Records to process Start Marker

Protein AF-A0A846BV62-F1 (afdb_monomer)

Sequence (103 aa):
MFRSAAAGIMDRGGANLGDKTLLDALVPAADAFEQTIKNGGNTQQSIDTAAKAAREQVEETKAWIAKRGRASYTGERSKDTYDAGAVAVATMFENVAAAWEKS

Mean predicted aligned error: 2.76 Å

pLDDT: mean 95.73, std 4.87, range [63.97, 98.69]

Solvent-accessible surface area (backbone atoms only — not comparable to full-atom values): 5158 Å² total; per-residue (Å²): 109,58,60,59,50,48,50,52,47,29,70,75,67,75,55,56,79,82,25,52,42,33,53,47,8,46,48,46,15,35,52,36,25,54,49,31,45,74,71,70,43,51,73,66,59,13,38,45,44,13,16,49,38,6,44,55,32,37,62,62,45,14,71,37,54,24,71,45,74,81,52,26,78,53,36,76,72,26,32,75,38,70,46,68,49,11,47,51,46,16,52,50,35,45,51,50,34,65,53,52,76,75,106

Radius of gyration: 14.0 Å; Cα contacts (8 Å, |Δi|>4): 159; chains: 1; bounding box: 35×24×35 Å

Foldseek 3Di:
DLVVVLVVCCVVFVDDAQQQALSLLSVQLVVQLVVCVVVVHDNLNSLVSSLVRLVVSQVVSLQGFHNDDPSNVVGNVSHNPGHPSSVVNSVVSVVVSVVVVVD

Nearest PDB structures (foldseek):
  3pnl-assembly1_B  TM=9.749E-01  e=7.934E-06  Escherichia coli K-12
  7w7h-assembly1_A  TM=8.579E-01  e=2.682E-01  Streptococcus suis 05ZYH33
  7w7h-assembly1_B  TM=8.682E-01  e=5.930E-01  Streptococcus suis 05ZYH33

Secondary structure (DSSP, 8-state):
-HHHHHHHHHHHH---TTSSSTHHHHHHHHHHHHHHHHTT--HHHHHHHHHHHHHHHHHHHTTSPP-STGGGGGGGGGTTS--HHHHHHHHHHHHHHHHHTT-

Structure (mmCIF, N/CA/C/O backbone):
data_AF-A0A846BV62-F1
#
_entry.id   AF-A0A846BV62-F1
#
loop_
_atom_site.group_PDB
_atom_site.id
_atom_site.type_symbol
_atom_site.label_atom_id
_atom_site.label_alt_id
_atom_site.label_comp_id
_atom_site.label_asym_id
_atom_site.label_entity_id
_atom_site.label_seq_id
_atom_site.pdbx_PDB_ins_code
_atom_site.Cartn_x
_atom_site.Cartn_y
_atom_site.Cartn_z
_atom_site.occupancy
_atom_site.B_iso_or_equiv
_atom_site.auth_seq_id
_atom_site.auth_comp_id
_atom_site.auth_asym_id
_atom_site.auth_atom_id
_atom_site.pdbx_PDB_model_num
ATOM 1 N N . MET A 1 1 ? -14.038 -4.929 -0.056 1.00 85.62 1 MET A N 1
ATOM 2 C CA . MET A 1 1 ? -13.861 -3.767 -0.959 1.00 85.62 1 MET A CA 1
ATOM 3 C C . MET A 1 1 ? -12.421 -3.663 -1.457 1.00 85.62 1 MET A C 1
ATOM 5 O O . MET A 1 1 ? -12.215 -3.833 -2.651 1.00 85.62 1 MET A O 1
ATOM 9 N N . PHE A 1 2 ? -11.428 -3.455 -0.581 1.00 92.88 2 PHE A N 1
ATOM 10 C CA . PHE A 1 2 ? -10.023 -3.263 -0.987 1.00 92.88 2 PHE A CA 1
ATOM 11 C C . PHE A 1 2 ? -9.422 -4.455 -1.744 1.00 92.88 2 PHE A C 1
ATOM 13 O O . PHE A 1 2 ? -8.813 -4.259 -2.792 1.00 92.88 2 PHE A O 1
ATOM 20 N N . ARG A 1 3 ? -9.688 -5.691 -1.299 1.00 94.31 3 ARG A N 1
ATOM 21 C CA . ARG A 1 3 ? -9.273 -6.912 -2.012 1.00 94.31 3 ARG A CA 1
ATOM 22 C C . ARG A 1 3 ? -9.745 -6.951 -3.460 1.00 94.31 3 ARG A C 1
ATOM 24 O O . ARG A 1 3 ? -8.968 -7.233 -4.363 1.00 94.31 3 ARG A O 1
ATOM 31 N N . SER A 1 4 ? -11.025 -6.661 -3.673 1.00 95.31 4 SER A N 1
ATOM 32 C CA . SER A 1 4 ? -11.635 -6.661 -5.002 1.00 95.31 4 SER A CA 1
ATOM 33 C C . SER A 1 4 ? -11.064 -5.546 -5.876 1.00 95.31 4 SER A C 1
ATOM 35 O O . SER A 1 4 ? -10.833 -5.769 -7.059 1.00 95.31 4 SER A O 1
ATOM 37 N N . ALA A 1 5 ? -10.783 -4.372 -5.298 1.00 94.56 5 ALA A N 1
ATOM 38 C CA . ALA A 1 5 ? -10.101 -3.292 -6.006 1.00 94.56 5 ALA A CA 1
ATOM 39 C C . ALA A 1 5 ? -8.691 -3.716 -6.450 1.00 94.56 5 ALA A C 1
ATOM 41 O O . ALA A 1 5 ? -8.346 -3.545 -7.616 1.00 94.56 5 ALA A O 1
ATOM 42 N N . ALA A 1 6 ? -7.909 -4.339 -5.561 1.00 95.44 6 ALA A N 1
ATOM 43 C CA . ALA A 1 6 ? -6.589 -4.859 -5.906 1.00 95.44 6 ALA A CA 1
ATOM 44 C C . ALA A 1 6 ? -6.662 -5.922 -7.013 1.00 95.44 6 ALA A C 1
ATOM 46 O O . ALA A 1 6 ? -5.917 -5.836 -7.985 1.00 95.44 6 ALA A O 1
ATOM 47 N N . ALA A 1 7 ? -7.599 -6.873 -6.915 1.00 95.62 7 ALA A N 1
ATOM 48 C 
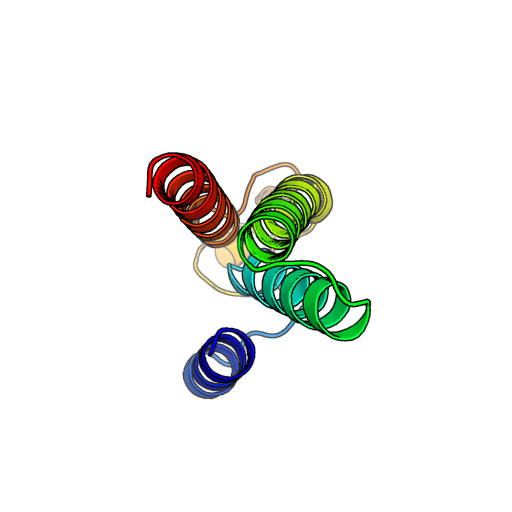CA . ALA A 1 7 ? -7.826 -7.890 -7.943 1.00 95.62 7 ALA A CA 1
ATOM 49 C C . ALA A 1 7 ? -8.169 -7.277 -9.309 1.00 95.62 7 ALA A C 1
ATOM 51 O O . ALA A 1 7 ? -7.576 -7.658 -10.312 1.00 95.62 7 ALA A O 1
ATOM 52 N N . GLY A 1 8 ? -9.059 -6.281 -9.347 1.00 96.69 8 GLY A N 1
ATOM 53 C CA . GLY A 1 8 ? -9.401 -5.587 -10.590 1.00 96.69 8 GLY A CA 1
ATOM 54 C C . GLY A 1 8 ? -8.225 -4.812 -11.195 1.00 96.69 8 GLY A C 1
ATOM 55 O O . GLY A 1 8 ? -8.078 -4.765 -12.415 1.00 96.69 8 GLY A O 1
ATOM 56 N N . ILE A 1 9 ? -7.359 -4.224 -10.363 1.00 95.44 9 ILE A N 1
ATOM 57 C CA . ILE A 1 9 ? -6.149 -3.536 -10.838 1.00 95.44 9 ILE A CA 1
ATOM 58 C C . ILE A 1 9 ? -5.123 -4.539 -11.377 1.00 95.44 9 ILE A C 1
ATOM 60 O O . ILE A 1 9 ? -4.536 -4.281 -12.428 1.00 95.44 9 ILE A O 1
ATOM 64 N N . MET A 1 10 ? -4.930 -5.675 -10.700 1.00 95.38 10 MET A N 1
ATOM 65 C CA . MET A 1 10 ? -4.061 -6.761 -11.169 1.00 95.38 10 MET A CA 1
ATOM 66 C C . MET A 1 10 ? -4.530 -7.297 -12.526 1.00 95.38 10 MET A C 1
ATOM 68 O O . MET A 1 10 ? -3.737 -7.350 -13.463 1.00 95.38 10 MET A O 1
ATOM 72 N N . ASP A 1 11 ? -5.825 -7.596 -12.659 1.00 96.12 11 ASP A N 1
ATOM 73 C CA . ASP A 1 11 ? -6.426 -8.111 -13.896 1.00 96.12 11 ASP A CA 1
ATOM 74 C C . ASP A 1 11 ? -6.290 -7.120 -15.064 1.00 96.12 11 ASP A C 1
ATOM 76 O O . ASP A 1 11 ? -5.852 -7.472 -16.159 1.00 96.12 11 ASP A O 1
ATOM 80 N N . ARG A 1 12 ? -6.567 -5.834 -14.819 1.00 94.75 12 ARG A N 1
ATOM 81 C CA . ARG A 1 12 ? -6.469 -4.797 -15.856 1.00 94.75 12 ARG A CA 1
ATOM 82 C C . ARG A 1 12 ? -5.029 -4.437 -16.227 1.00 94.75 12 ARG A C 1
ATOM 84 O O . ARG A 1 12 ? -4.763 -4.095 -17.378 1.00 94.75 12 ARG A O 1
ATOM 91 N N . GLY A 1 13 ? -4.133 -4.389 -15.244 1.00 89.94 13 GLY A N 1
ATOM 92 C CA . GLY A 1 13 ? -2.787 -3.831 -15.383 1.00 89.94 13 GLY A CA 1
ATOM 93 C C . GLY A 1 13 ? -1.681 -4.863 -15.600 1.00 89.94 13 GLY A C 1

Records to process End Marker

▶ _Task statement_: From the records above, pull out each line that has "suis".

▶ _Exercise output_:
  7w7h-assembly1_A  TM=8.579E-01  e=2.682E-01  Streptococcus suis 05ZYH33
  7w7h-assembly1_B  TM=8.682E-01  e=5.930E-01  Streptococcus suis 05ZYH33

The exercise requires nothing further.